I hope that you're all well. I currently live in Wales and have been offered a job in Hong Kong. I visited last year and loved it but I have no idea about the cost of living and how far my package will get me and would appreciate any advice at all.

The offer is 
$30,000 salary per month
$15,000 housing allowance per month
$2,200 transport allowance per month
$680 communication allowance per month
20 days paid holiday a year

It would be nice to know please what king of accommodation I can expect for this and what kind of standard of living. 

Based on my calculations and my understanding of the tax:
$360,000 a year
(120,000) basic tax allowance
(15,000) MPF
225,000 - taxed on this amount
(26,250) - salary tax

Also, the 120,000 of basic tax allowance this is mine to spend right? So the money I would have over the year is 225,000 - 26,250 + 120,000 = $318,750? Is this correct?

I would be really grateful for any advice, thank you in advance for your time

Cheers
John


----------



## siobhanwf (Mar 20, 2009)

John have a look on the various rental sites already mentioned on here. Just use the search facility.


----------



## HKG3 (Jan 11, 2015)

John

Please see link below for Hong Kong Tax calculator - 

Hong Kong Tax Calculator 2012 | Estimate Your HK Taxes Online | GuideMeHongKong

Another thing you need to note is that the Hong Kong tax system is different from that in the UK. There is no PAYE in Hong Kong, so you will need to save up money to pay income tax at the end of the tax year. You can put money towards Tax Reserve Certificate for income tax payment purposes - 

Tax Reserve Certificates

The 20 days annual leave is very good for Hong Kong. Many locals only get 14 days annual leave a year.

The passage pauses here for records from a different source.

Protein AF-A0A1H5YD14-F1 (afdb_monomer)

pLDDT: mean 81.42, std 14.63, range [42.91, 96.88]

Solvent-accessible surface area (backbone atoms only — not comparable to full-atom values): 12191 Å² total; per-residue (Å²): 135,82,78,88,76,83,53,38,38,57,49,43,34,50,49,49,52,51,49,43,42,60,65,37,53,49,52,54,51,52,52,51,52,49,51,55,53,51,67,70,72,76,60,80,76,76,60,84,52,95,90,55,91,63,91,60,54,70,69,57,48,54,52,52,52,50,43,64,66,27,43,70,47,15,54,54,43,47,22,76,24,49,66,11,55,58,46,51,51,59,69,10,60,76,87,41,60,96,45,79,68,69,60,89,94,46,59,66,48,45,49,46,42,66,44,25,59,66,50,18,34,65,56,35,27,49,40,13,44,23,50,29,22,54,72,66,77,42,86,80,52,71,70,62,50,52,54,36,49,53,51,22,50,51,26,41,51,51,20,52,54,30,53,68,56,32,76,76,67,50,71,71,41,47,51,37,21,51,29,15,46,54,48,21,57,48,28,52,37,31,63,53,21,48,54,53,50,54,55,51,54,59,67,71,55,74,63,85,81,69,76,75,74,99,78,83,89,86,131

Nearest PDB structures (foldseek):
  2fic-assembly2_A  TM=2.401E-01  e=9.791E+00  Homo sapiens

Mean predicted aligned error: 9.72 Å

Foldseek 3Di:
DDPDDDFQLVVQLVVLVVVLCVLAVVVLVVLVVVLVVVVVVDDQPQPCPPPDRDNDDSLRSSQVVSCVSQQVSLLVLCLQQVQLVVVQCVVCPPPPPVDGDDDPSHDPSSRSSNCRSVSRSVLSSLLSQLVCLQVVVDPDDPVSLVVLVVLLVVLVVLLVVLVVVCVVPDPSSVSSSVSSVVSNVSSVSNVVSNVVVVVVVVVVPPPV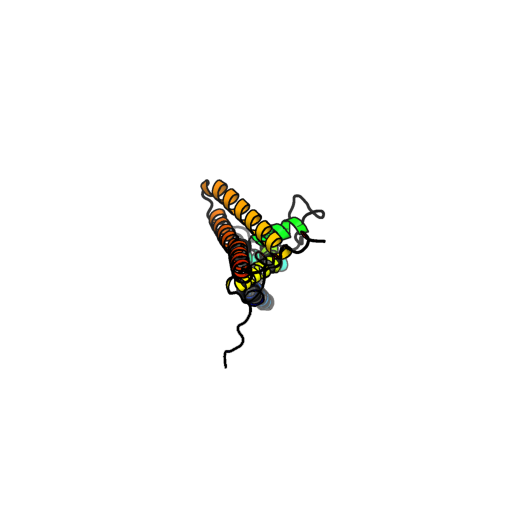VPPDDDDPPDD

Secondary structure (DSSP, 8-state):
-PPPPPPHHHHHHHHHHHHHIIIIIHHHHHHHHHHHHHHHTT-------TT------HHHHHHHHHHHHHHHHHHHHHHH-THHHHHHHHHHTTTTTTSPP--TTS-HHHHHHHHHHHHHHHHHHHHHHHHHHHTTSSPPPHHHHHHHHHHHHHHHHHHHHHHHHHTT--HHHHHHHHHHHHHHHHHTHHHHHHHHHHHHHHHH-SSTT------SS--

Sequence (219 aa):
MRAPRLPFSLLLPALDLALWVFLSLIPVTLYYFGFLADAQEDHRPVAVAQHEQLHVQPQEVAAQQLEVAMDWRSRTLMDINPPALGMETLVSIGPRWPEIWHPDAIALATWRALVYPLYALPAWWLAGIALDALFGRRRLHWLLFAGDIVLFLFCGLMAVAGSMISLQGDAADISRTIGCIVWSLLFAVAPVAWWRQRRRDARRDPLSGEAEPALDRLS

Structure (mmCIF, N/CA/C/O backbone):
data_AF-A0A1H5YD14-F1
#
_entry.id   AF-A0A1H5YD14-F1
#
loop_
_atom_site.group_PDB
_atom_site.id
_atom_site.type_symbol
_atom_site.label_atom_id
_atom_site.label_alt_id
_atom_site.label_comp_id
_atom_site.label_asym_id
_atom_site.label_entity_id
_atom_site.label_seq_id
_atom_site.pdbx_PDB_ins_code
_atom_site.Cartn_x
_atom_site.Cartn_y
_atom_site.Cartn_z
_atom_site.occupancy
_atom_site.B_iso_or_equiv
_atom_site.auth_seq_id
_atom_site.auth_comp_id
_atom_site.auth_asym_id
_atom_site.auth_atom_id
_atom_site.pdbx_PDB_model_num
ATOM 1 N N . MET A 1 1 ? -34.520 -11.232 2.370 1.00 59.44 1 MET A N 1
ATOM 2 C CA . MET A 1 1 ? -33.210 -11.870 2.639 1.00 59.44 1 MET A CA 1
ATOM 3 C C . MET A 1 1 ? -32.131 -10.821 2.404 1.00 59.44 1 MET A C 1
ATOM 5 O O . MET A 1 1 ? -32.158 -10.198 1.352 1.00 59.44 1 MET A O 1
ATOM 9 N N . ARG A 1 2 ? -31.263 -10.516 3.378 1.00 66.69 2 ARG A N 1
ATOM 10 C CA . ARG A 1 2 ? -30.151 -9.570 3.153 1.00 66.69 2 ARG A CA 1
ATOM 11 C C . ARG A 1 2 ? -28.991 -10.349 2.535 1.00 66.69 2 ARG A C 1
ATOM 13 O O . ARG A 1 2 ? -28.583 -11.347 3.117 1.00 66.69 2 ARG A O 1
ATOM 20 N N . ALA A 1 3 ? -28.497 -9.914 1.377 1.00 73.25 3 ALA A N 1
ATOM 21 C CA . ALA A 1 3 ? -27.325 -10.520 0.751 1.00 73.25 3 ALA A CA 1
ATOM 22 C C . ALA A 1 3 ? -26.122 -10.485 1.718 1.00 73.25 3 ALA A C 1
ATOM 24 O O . ALA A 1 3 ? -25.963 -9.487 2.439 1.00 73.25 3 ALA A O 1
ATOM 25 N N . PRO A 1 4 ? -25.291 -11.543 1.763 1.00 79.56 4 PRO A N 1
ATOM 26 C CA . PRO A 1 4 ? -24.082 -11.541 2.575 1.00 79.56 4 PRO A CA 1
ATOM 27 C C . PRO A 1 4 ? -23.170 -10.398 2.115 1.00 79.56 4 PRO A C 1
ATOM 29 O O . PRO A 1 4 ? -22.861 -10.267 0.933 1.00 79.56 4 PRO A O 1
ATOM 32 N N . ARG A 1 5 ? -22.780 -9.523 3.048 1.00 86.56 5 ARG A N 1
ATOM 33 C CA . ARG A 1 5 ? -21.860 -8.414 2.765 1.00 86.56 5 ARG A CA 1
ATOM 34 C C . ARG A 1 5 ? -20.426 -8.918 2.880 1.00 86.56 5 ARG A C 1
ATOM 36 O O . ARG A 1 5 ? -20.075 -9.498 3.904 1.00 86.56 5 ARG A O 1
ATOM 43 N N . LEU A 1 6 ? -19.615 -8.660 1.859 1.00 92.62 6 LEU A N 1
ATOM 44 C CA . LEU A 1 6 ? -18.198 -9.022 1.846 1.00 92.62 6 LEU A CA 1
ATOM 45 C C . LEU A 1 6 ? -17.434 -8.168 2.887 1.00 92.62 6 LEU A C 1
ATOM 47 O O . LEU A 1 6 ? -17.667 -6.954 2.951 1.00 92.62 6 LEU A O 1
ATOM 51 N N . PRO A 1 7 ? -16.589 -8.768 3.749 1.00 94.69 7 PRO A N 1
ATOM 52 C CA . PRO A 1 7 ? -15.842 -8.027 4.767 1.00 94.69 7 PRO A CA 1
ATOM 53 C C . PRO A 1 7 ? -14.763 -7.147 4.127 1.00 94.69 7 PRO A C 1
ATOM 55 O O . PRO A 1 7 ? -14.146 -7.530 3.129 1.00 94.69 7 PRO A O 1
ATOM 58 N N . PHE A 1 8 ? -14.508 -5.976 4.713 1.00 95.19 8 PHE A N 1
ATOM 59 C CA . PHE A 1 8 ? -13.497 -5.046 4.200 1.00 95.19 8 PHE A CA 1
ATOM 60 C C . PHE A 1 8 ? -12.088 -5.638 4.260 1.00 95.19 8 PHE A C 1
ATOM 62 O O . PHE A 1 8 ? -11.283 -5.358 3.375 1.00 95.19 8 PHE A O 1
ATOM 69 N N . SER A 1 9 ? -11.817 -6.517 5.232 1.00 94.88 9 SER A N 1
ATOM 70 C CA . SER A 1 9 ? -10.546 -7.246 5.317 1.00 94.88 9 SER A CA 1
ATOM 71 C C . SER A 1 9 ? -10.243 -8.103 4.085 1.00 94.88 9 SER A C 1
ATOM 73 O O . SER A 1 9 ? -9.085 -8.403 3.837 1.00 94.88 9 SER A O 1
ATOM 75 N N . LEU A 1 10 ? -11.260 -8.531 3.328 1.00 95.12 10 LEU A N 1
ATOM 76 C CA . LEU A 1 10 ? -11.072 -9.265 2.069 1.00 95.12 10 LEU A CA 1
ATOM 77 C C . LEU A 1 10 ? -11.197 -8.347 0.853 1.00 95.12 10 LEU A C 1
ATOM 79 O O . LEU A 1 10 ? -10.477 -8.524 -0.124 1.00 95.12 10 LEU A O 1
ATOM 83 N N . LEU A 1 11 ? -12.096 -7.362 0.921 1.00 96.00 11 LEU A N 1
ATOM 84 C CA . LEU A 1 11 ? -12.351 -6.450 -0.188 1.00 96.00 11 LEU A CA 1
ATOM 85 C C . LEU A 1 11 ? -11.132 -5.580 -0.516 1.00 96.00 11 LEU A C 1
ATOM 87 O O . LEU A 1 11 ? -10.795 -5.458 -1.686 1.00 96.00 11 LEU A O 1
ATOM 91 N N . LEU A 1 12 ? -10.474 -4.984 0.486 1.00 95.31 12 LEU A N 1
ATOM 92 C CA . LEU A 1 12 ? -9.362 -4.059 0.234 1.00 95.31 12 LEU A CA 1
ATOM 93 C C . LEU A 1 12 ? -8.140 -4.747 -0.399 1.00 95.31 12 LEU A C 1
ATOM 95 O O . LEU A 1 12 ? -7.706 -4.269 -1.444 1.00 95.31 12 LEU A O 1
ATOM 99 N N . PRO A 1 13 ? -7.635 -5.889 0.118 1.00 96.12 13 PRO A N 1
ATOM 100 C CA . PRO A 1 13 ? -6.569 -6.626 -0.565 1.00 96.12 13 PRO A CA 1
ATOM 101 C C . PRO A 1 13 ? -6.954 -7.068 -1.981 1.00 96.12 13 PRO A C 1
ATOM 103 O O . PRO A 1 13 ? -6.134 -7.017 -2.888 1.00 96.12 13 PRO A O 1
ATOM 106 N N . ALA A 1 14 ? -8.208 -7.485 -2.195 1.00 96.38 14 ALA A N 1
ATOM 107 C CA . ALA A 1 14 ? -8.670 -7.883 -3.523 1.00 96.38 14 ALA A CA 1
ATOM 108 C C . ALA A 1 14 ? -8.694 -6.704 -4.508 1.00 96.38 14 ALA A C 1
ATOM 110 O O . ALA A 1 14 ? -8.353 -6.880 -5.676 1.00 96.38 14 ALA A O 1
ATOM 111 N N . LEU A 1 15 ? -9.080 -5.509 -4.047 1.00 95.44 15 LEU A N 1
ATOM 112 C CA . LEU A 1 15 ? -9.046 -4.291 -4.855 1.00 95.44 15 LEU A CA 1
ATOM 113 C C . LEU A 1 15 ? -7.612 -3.877 -5.198 1.00 95.44 15 LEU A C 1
ATOM 115 O O . LEU A 1 15 ? -7.365 -3.531 -6.349 1.00 95.44 15 LEU A O 1
ATOM 119 N N . ASP A 1 16 ? -6.680 -3.952 -4.246 1.00 94.69 16 ASP A N 1
ATOM 120 C CA . ASP A 1 16 ? -5.261 -3.675 -4.500 1.00 94.69 16 ASP A CA 1
ATOM 121 C C . ASP A 1 16 ? -4.667 -4.661 -5.517 1.00 94.69 16 ASP A C 1
ATOM 123 O O . ASP A 1 16 ? -4.063 -4.246 -6.503 1.00 94.69 16 ASP A O 1
ATOM 127 N N . LEU A 1 17 ? -4.948 -5.960 -5.373 1.00 95.44 17 LEU A N 1
ATOM 128 C CA . LEU A 1 17 ? -4.532 -6.966 -6.353 1.00 95.44 17 LEU A CA 1
ATOM 129 C C . LEU A 1 17 ? -5.141 -6.718 -7.735 1.00 95.44 17 LEU A C 1
ATOM 131 O O . LEU A 1 17 ? -4.436 -6.817 -8.735 1.00 95.44 17 LEU A O 1
ATOM 135 N N . ALA A 1 18 ? -6.430 -6.380 -7.816 1.00 95.06 18 ALA A N 1
ATOM 136 C CA . ALA A 1 18 ? -7.076 -6.065 -9.089 1.00 95.06 18 ALA A CA 1
ATOM 137 C C . ALA A 1 18 ? -6.447 -4.828 -9.748 1.00 95.06 18 ALA A C 1
ATOM 139 O O . ALA A 1 18 ? -6.186 -4.835 -10.954 1.00 95.06 18 ALA A O 1
ATOM 140 N N . LEU A 1 19 ? -6.159 -3.794 -8.954 1.00 92.56 19 LEU A N 1
ATOM 141 C CA . LEU A 1 19 ? -5.471 -2.594 -9.411 1.00 92.56 19 LEU A CA 1
ATOM 142 C C . LEU A 1 19 ? -4.054 -2.922 -9.892 1.00 92.56 19 LEU A C 1
ATOM 144 O O . LEU A 1 19 ? -3.653 -2.451 -10.950 1.00 92.56 19 LEU A O 1
ATOM 148 N N . TRP A 1 20 ? -3.321 -3.772 -9.176 1.00 93.31 20 TRP A N 1
ATOM 149 C CA . TRP A 1 20 ? -1.994 -4.235 -9.573 1.00 93.31 20 TRP A CA 1
ATOM 150 C C . TRP A 1 20 ? -2.013 -5.037 -10.876 1.00 93.31 20 TRP A C 1
ATOM 152 O O . TRP A 1 20 ? -1.200 -4.779 -11.764 1.00 93.31 20 TRP A O 1
ATOM 162 N N . VAL A 1 21 ? -2.959 -5.967 -11.041 1.00 92.94 21 VAL A N 1
ATOM 163 C CA . VAL A 1 21 ? -3.112 -6.705 -12.303 1.00 92.94 21 VAL A CA 1
ATOM 164 C C . VAL A 1 21 ? -3.369 -5.732 -13.452 1.00 92.94 21 VAL A C 1
ATOM 166 O O . VAL A 1 21 ? -2.739 -5.841 -14.503 1.00 92.94 21 VAL A O 1
ATOM 169 N N . PHE A 1 22 ? -4.252 -4.755 -13.244 1.00 91.50 22 PHE A N 1
ATOM 170 C CA . PHE A 1 22 ? -4.603 -3.773 -14.263 1.00 91.50 22 PHE A CA 1
ATOM 171 C C . PHE A 1 22 ? -3.457 -2.810 -14.600 1.00 91.50 22 PHE A C 1
ATOM 173 O O . PHE A 1 22 ? -3.213 -2.531 -15.773 1.00 91.50 22 PHE A O 1
ATOM 180 N N . LEU A 1 23 ? -2.746 -2.305 -13.590 1.00 88.25 23 LEU A N 1
ATOM 181 C CA . LEU A 1 23 ? -1.693 -1.308 -13.769 1.00 88.25 23 LEU A CA 1
ATOM 182 C C . LEU A 1 23 ? -0.357 -1.917 -14.191 1.00 88.25 23 LEU A C 1
ATOM 184 O O . LEU A 1 23 ? 0.338 -1.286 -14.981 1.00 88.25 23 LEU A O 1
ATOM 188 N N . SER A 1 24 ? -0.009 -3.113 -13.713 1.00 86.31 24 SER A N 1
ATOM 189 C CA . SER A 1 24 ? 1.279 -3.762 -13.989 1.00 86.31 24 SER A CA 1
ATOM 190 C C . SER A 1 24 ? 1.132 -4.939 -14.942 1.00 86.31 24 SER A C 1
ATOM 192 O O . SER A 1 24 ? 1.636 -4.885 -16.061 1.00 86.31 24 SER A O 1
ATOM 194 N N . LEU A 1 25 ? 0.442 -6.009 -14.530 1.00 85.94 25 LEU A N 1
ATOM 195 C CA . LEU A 1 25 ? 0.506 -7.285 -15.253 1.00 85.94 25 LEU A CA 1
ATOM 196 C C . LEU A 1 25 ? -0.058 -7.191 -16.670 1.00 85.94 25 LEU A C 1
ATOM 198 O O . LEU A 1 25 ? 0.568 -7.707 -17.594 1.00 85.94 25 LEU A O 1
ATOM 202 N N . ILE A 1 26 ? -1.199 -6.524 -16.862 1.00 88.62 26 ILE A N 1
ATOM 203 C CA . ILE A 1 26 ? -1.804 -6.370 -18.191 1.00 88.62 26 ILE A CA 1
ATOM 204 C C . ILE A 1 26 ? -0.851 -5.616 -19.133 1.00 88.62 26 ILE A C 1
ATOM 206 O O . ILE A 1 26 ? -0.510 -6.184 -20.169 1.00 88.62 26 ILE A O 1
ATOM 210 N N . PRO A 1 27 ? -0.348 -4.408 -18.803 1.00 82.56 27 PRO A N 1
ATOM 211 C CA . PRO A 1 27 ? 0.615 -3.722 -19.658 1.00 82.56 27 PRO A CA 1
ATOM 212 C C . PRO A 1 27 ? 1.880 -4.532 -19.919 1.00 82.56 27 PRO A C 1
ATOM 214 O O . PRO A 1 27 ? 2.255 -4.661 -21.076 1.00 82.56 27 PRO A O 1
ATOM 217 N N . VAL A 1 28 ? 2.506 -5.119 -18.892 1.00 81.94 28 VAL A N 1
ATOM 218 C CA . VAL A 1 28 ? 3.713 -5.952 -19.066 1.00 81.94 28 VAL A CA 1
ATOM 219 C C . VAL A 1 28 ? 3.452 -7.081 -20.064 1.00 81.94 28 VAL A C 1
ATOM 221 O O . VAL A 1 28 ? 4.249 -7.306 -20.969 1.00 81.94 28 VAL A O 1
ATOM 224 N N . THR A 1 29 ? 2.306 -7.749 -19.935 1.00 84.06 29 THR A N 1
ATOM 225 C CA . THR A 1 29 ? 1.910 -8.858 -20.808 1.00 84.06 29 THR A CA 1
ATOM 226 C C . THR A 1 29 ? 1.660 -8.384 -22.240 1.00 84.06 29 THR A C 1
ATOM 228 O O . THR A 1 29 ? 2.146 -9.002 -23.183 1.00 84.06 29 THR A O 1
ATOM 231 N N . LEU A 1 30 ? 0.946 -7.267 -22.416 1.00 85.62 30 LEU A N 1
ATOM 232 C CA . LEU A 1 30 ? 0.690 -6.679 -23.734 1.00 85.62 30 LEU A CA 1
ATOM 233 C C . LEU A 1 30 ? 1.986 -6.226 -24.417 1.00 85.62 30 LEU A C 1
ATOM 235 O O . LEU A 1 30 ? 2.167 -6.501 -25.598 1.00 85.62 30 LEU A O 1
ATOM 239 N N . TYR A 1 31 ? 2.901 -5.591 -23.680 1.00 78.56 31 TYR A N 1
ATOM 240 C CA . TYR A 1 31 ? 4.213 -5.195 -24.199 1.00 78.56 31 TYR A CA 1
ATOM 241 C C . TYR A 1 31 ? 5.057 -6.406 -24.589 1.00 78.56 31 TYR A C 1
ATOM 243 O O . TYR A 1 31 ? 5.659 -6.410 -25.657 1.00 78.56 31 TYR A O 1
ATOM 251 N N . TYR A 1 32 ? 5.074 -7.447 -23.757 1.00 78.56 32 TYR A N 1
ATOM 252 C CA . TYR A 1 32 ? 5.816 -8.670 -24.044 1.00 78.56 32 TYR A CA 1
ATOM 253 C C . TYR A 1 32 ? 5.309 -9.365 -25.313 1.00 78.56 32 TYR A C 1
ATOM 255 O O . TYR A 1 32 ? 6.105 -9.732 -26.174 1.00 78.56 32 TYR A O 1
ATOM 263 N N . PHE A 1 33 ? 3.988 -9.507 -25.466 1.00 82.38 33 PHE A N 1
ATOM 264 C CA . PHE A 1 33 ? 3.414 -10.107 -26.671 1.00 82.38 33 PHE A CA 1
ATOM 265 C C . PHE A 1 33 ? 3.565 -9.223 -27.910 1.00 82.38 33 PHE A C 1
ATOM 267 O O . PHE A 1 33 ? 3.812 -9.761 -28.984 1.00 82.38 33 PHE A O 1
ATOM 274 N N . GLY A 1 34 ? 3.469 -7.897 -27.767 1.00 80.06 34 GLY A N 1
ATOM 275 C CA . GLY A 1 34 ? 3.762 -6.959 -28.854 1.00 80.06 34 GLY A CA 1
ATOM 276 C C . GLY A 1 34 ? 5.202 -7.103 -29.343 1.00 80.06 34 GLY A C 1
ATOM 277 O O . GLY A 1 34 ? 5.430 -7.312 -30.527 1.00 80.06 34 GLY A O 1
ATOM 278 N N . PHE A 1 35 ? 6.164 -7.133 -28.418 1.00 73.88 35 PHE A N 1
ATOM 279 C CA . PHE A 1 35 ? 7.569 -7.356 -28.752 1.00 73.88 35 PHE A CA 1
ATOM 280 C C . PHE A 1 35 ? 7.810 -8.712 -29.429 1.00 73.88 35 PHE A C 1
ATOM 282 O O . PHE A 1 35 ? 8.570 -8.792 -30.390 1.00 73.88 35 PHE A O 1
ATOM 289 N N . LEU A 1 36 ? 7.174 -9.787 -28.948 1.00 76.62 36 LEU A N 1
ATOM 290 C CA . LEU A 1 36 ? 7.289 -11.104 -29.581 1.00 76.62 36 LEU A CA 1
ATOM 291 C C . LEU A 1 36 ? 6.725 -11.119 -31.005 1.00 76.62 36 LEU A C 1
ATOM 293 O O . LEU A 1 36 ? 7.307 -11.782 -31.860 1.00 76.62 36 LEU A O 1
ATOM 297 N N . ALA A 1 37 ? 5.619 -10.415 -31.252 1.00 79.81 37 ALA A N 1
ATOM 298 C CA . ALA A 1 37 ? 5.043 -10.287 -32.586 1.00 79.81 37 ALA A CA 1
ATOM 299 C C . ALA A 1 37 ? 5.985 -9.508 -33.521 1.00 79.81 37 ALA A C 1
ATOM 301 O O . ALA A 1 37 ? 6.332 -10.012 -34.587 1.00 79.81 37 ALA A O 1
ATOM 302 N N . ASP A 1 38 ? 6.495 -8.356 -33.074 1.00 71.88 38 ASP A N 1
ATOM 303 C CA . ASP A 1 38 ? 7.422 -7.521 -33.852 1.00 71.88 38 ASP A CA 1
ATOM 304 C C . ASP A 1 38 ? 8.747 -8.247 -34.150 1.00 71.88 38 ASP A C 1
ATOM 306 O O . ASP A 1 38 ? 9.309 -8.134 -35.239 1.00 71.88 38 ASP A O 1
ATOM 310 N N . ALA A 1 39 ? 9.246 -9.042 -33.198 1.00 68.94 39 ALA A N 1
ATOM 311 C CA . ALA A 1 39 ? 10.466 -9.828 -33.367 1.00 68.94 39 ALA A CA 1
ATOM 312 C C . ALA A 1 39 ? 10.313 -10.980 -34.379 1.00 68.94 39 ALA A C 1
ATOM 314 O O . ALA A 1 39 ? 11.318 -11.444 -34.920 1.00 68.94 39 ALA A O 1
ATOM 315 N N . GLN A 1 40 ? 9.087 -11.454 -34.631 1.00 70.88 40 GLN A N 1
ATOM 316 C CA . GLN A 1 40 ? 8.805 -12.499 -35.621 1.00 70.88 40 GLN A CA 1
ATOM 317 C C . GLN A 1 40 ? 8.666 -11.956 -37.053 1.00 70.88 40 GLN A C 1
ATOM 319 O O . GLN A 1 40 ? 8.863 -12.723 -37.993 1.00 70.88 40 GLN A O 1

If you are going to work in Hong Kong, you may wish to pay UK Class 3 National Insurance to keep your UK state pension contribution records up to date. 

https://www.gov.uk/voluntary-national-insurance-contributions/who-can-pay-voluntary-contributions

You may wish to visit your local HSBC branch before your departure to Hong Kong in order to see whether you can open a Hong Kong HSBC account in the UK. HSBC has one of the largest branch network in Hong Kong.


----------



## JohnStones (Jul 18, 2015)

Thank you very much for the advice, I will have a look into this now. Really appreciate the links, they look very useful. 

Much appreciated
Ynyr


----------